El señor puede conceder la libertad a sus siervos oralmente o por escrito, y en ambos casos se exige la presencia de testigos; los siervos del rey son liberados siempre mediante acto escrito y por lo que sabemos de los libertos eclesiásticos parece deducirse la misma conclusión, ya que era obligatoria la presentación ante cada nuevo obispo de la carta de libertad. En el caso de que una persona cualquiera deseara liberar a un siervo ajeno, podría hacerlo previo consentimiento del dueño y tras entregar a éste otros dos siervos o su valor; como cualquier otro bien, el siervo podía ser propiedad de varias personas y todas ellas debían estar de acuerdo para otorgarle la libertad.

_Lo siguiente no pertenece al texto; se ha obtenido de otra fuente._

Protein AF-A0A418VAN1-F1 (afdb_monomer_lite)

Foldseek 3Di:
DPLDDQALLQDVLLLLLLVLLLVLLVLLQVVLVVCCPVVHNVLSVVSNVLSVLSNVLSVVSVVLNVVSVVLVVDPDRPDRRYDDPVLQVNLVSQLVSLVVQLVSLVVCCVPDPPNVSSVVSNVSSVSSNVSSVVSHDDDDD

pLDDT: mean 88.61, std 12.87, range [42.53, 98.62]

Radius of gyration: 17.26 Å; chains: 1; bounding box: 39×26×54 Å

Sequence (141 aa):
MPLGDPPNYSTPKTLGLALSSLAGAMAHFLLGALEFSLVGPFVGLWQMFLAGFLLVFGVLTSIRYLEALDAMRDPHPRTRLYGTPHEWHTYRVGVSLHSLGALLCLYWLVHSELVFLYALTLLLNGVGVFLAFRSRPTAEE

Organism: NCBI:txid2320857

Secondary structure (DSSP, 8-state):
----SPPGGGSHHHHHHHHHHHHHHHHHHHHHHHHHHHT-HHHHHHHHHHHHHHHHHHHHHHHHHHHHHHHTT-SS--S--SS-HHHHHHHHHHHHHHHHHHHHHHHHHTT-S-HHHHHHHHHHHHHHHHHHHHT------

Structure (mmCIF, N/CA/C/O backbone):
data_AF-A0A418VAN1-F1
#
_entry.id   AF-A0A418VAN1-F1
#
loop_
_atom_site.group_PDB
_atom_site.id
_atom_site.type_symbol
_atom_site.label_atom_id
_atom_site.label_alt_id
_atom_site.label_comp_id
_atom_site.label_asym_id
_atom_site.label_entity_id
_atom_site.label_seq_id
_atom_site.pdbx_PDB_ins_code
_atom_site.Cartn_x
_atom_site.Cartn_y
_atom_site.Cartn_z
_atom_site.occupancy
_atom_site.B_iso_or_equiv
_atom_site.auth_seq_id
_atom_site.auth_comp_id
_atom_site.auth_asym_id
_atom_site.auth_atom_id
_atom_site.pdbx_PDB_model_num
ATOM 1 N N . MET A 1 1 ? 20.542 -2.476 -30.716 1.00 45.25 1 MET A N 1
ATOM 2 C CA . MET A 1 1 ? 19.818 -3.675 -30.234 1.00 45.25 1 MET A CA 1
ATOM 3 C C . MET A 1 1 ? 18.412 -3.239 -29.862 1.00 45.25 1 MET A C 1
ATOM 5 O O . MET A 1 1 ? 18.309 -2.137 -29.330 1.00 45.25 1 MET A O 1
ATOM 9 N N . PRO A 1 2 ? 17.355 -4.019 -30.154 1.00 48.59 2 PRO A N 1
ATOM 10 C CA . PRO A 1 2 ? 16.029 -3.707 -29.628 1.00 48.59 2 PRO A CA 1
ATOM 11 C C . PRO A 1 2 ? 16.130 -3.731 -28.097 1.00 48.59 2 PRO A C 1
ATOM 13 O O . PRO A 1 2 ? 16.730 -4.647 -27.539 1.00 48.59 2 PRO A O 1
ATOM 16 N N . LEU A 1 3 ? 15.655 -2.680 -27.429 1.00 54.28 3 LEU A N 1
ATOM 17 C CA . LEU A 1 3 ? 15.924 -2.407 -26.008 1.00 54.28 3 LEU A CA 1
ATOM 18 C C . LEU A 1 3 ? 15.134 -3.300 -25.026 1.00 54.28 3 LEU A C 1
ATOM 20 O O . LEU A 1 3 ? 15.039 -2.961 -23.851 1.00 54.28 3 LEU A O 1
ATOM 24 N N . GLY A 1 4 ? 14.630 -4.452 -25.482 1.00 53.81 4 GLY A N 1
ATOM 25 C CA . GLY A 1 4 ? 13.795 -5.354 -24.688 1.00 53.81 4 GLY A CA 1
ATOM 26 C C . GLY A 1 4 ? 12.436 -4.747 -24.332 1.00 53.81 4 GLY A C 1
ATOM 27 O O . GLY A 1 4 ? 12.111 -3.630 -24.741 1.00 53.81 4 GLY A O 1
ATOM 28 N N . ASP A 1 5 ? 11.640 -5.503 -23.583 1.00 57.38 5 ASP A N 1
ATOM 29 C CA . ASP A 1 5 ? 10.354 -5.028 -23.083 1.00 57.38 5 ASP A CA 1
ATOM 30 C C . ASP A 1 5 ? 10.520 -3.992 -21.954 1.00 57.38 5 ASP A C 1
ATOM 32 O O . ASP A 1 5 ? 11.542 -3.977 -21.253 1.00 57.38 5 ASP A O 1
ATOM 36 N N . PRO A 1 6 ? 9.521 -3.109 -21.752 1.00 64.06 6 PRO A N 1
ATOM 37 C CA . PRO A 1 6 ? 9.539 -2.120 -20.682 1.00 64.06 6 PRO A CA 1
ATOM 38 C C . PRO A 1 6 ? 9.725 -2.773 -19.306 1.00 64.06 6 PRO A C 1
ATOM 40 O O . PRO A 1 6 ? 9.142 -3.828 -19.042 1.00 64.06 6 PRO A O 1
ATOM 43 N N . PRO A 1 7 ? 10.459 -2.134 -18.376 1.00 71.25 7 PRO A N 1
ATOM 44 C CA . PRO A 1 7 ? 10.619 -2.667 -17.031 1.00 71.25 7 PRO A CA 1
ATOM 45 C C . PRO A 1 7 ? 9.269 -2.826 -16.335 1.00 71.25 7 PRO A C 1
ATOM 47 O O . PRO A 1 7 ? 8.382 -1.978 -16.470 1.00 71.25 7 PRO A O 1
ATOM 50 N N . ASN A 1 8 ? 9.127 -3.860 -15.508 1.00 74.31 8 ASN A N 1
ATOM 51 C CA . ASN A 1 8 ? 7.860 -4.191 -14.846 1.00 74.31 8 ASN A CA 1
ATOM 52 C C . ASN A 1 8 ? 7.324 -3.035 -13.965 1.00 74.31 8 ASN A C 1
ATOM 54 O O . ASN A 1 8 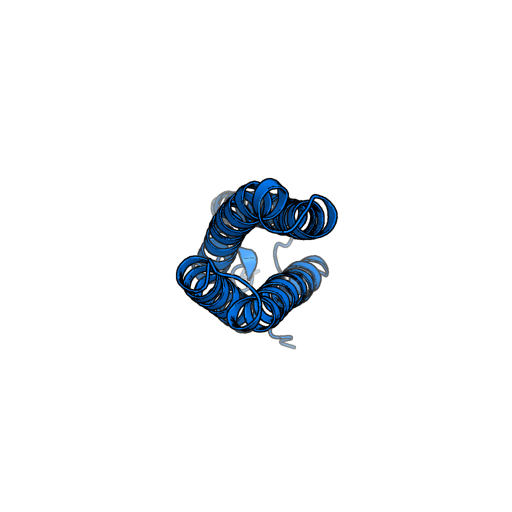? 6.114 -2.835 -13.796 1.00 74.31 8 ASN A O 1
ATOM 58 N N . TYR A 1 9 ? 8.230 -2.188 -13.468 1.00 74.44 9 TYR A N 1
ATOM 59 C CA . TYR A 1 9 ? 7.896 -0.999 -12.690 1.00 74.44 9 TYR A CA 1
ATOM 60 C C . TYR A 1 9 ? 7.422 0.215 -13.511 1.00 74.44 9 TYR A C 1
ATOM 62 O O . TYR A 1 9 ? 7.013 1.196 -12.908 1.00 74.44 9 TYR A O 1
ATOM 70 N N . SER A 1 10 ? 7.381 0.151 -14.847 1.00 79.12 10 SER A N 1
ATOM 71 C CA . SER A 1 10 ? 6.796 1.189 -15.725 1.00 79.12 10 SER A CA 1
ATOM 72 C C . SER A 1 10 ? 5.308 0.977 -16.045 1.00 79.12 10 SER A C 1
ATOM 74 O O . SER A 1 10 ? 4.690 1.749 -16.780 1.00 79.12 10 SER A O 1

Los libertos absolutos podían acceder a los cargos eclesiásticos, pero no era posible cuando se trataba de libertos que mantuvieran una dependencia con su antiguo dueño, ya que ésta era incompatible con la libertad que exigía el estado eclesiástico, al menos en las órdenes mayores. La condición del liberto no equivalía plenamente a la de libre: no podían declarar contra sus señores ni causarles perjuicio alguno; no podían ser testigos contra hombres libres ni ocupar cargos palatinos, esto último por razones de prestigio social esgrimidas por los antiguos dueños que no podían tolerar que quienes habían sido sus esclavos pudieran ejercer cualquier tipo de autoridad sobre ellos.

De esta norma sólo se exceptuaba a los libertos del rey quienes, por muy alto que fuera el cargo ocupado, jamás podrían ordenar nada a su antiguo dueño. Los más favorecidos entre los libertos eran, pues, los del rey, que quedaban incorporados como libres no sólo a los trabajos agrícolas o artesanos sino también, desde los tiempos de Égica, al ejército.

Es probable que el liberto transmitiera la libertad plena, es decir, los derechos personales del hombre libre, a sus hijos; al menos así se desprende de la ley que prohíbe a los libertos testimoniar contra hombres libres y concede este derecho a los hijos de los libertos. El vínculo de patrocinio contraído por el liberto condicionado respecto al señor debió ser personal y romperse, en el aspecto jurídico, por la muerte del señor según se deduce del canon setenta del IV Concilio de Toledo cuando afirma que «los libertos de la Iglesia, porque su patrona no muere nunca, jamás se librarán de su patrocinio, ni tampoco su descendencia». Esta sumisión perpetua explica la necesidad de que «tanto los libertos como sus descendientes hagan una declaración ante el obispo por la cual reconozcan haber sido manumitidos de entre los siervos de la Iglesia, y se comprometan a no abandonar el patrocinio de la misma». La alusión a la muerte de los patronos como condición liberadora del patrocinio puede interpretarse en el sentido de que esto era lo usual en el mundo laico al que pretendían equipararse los libertos eclesiásticos.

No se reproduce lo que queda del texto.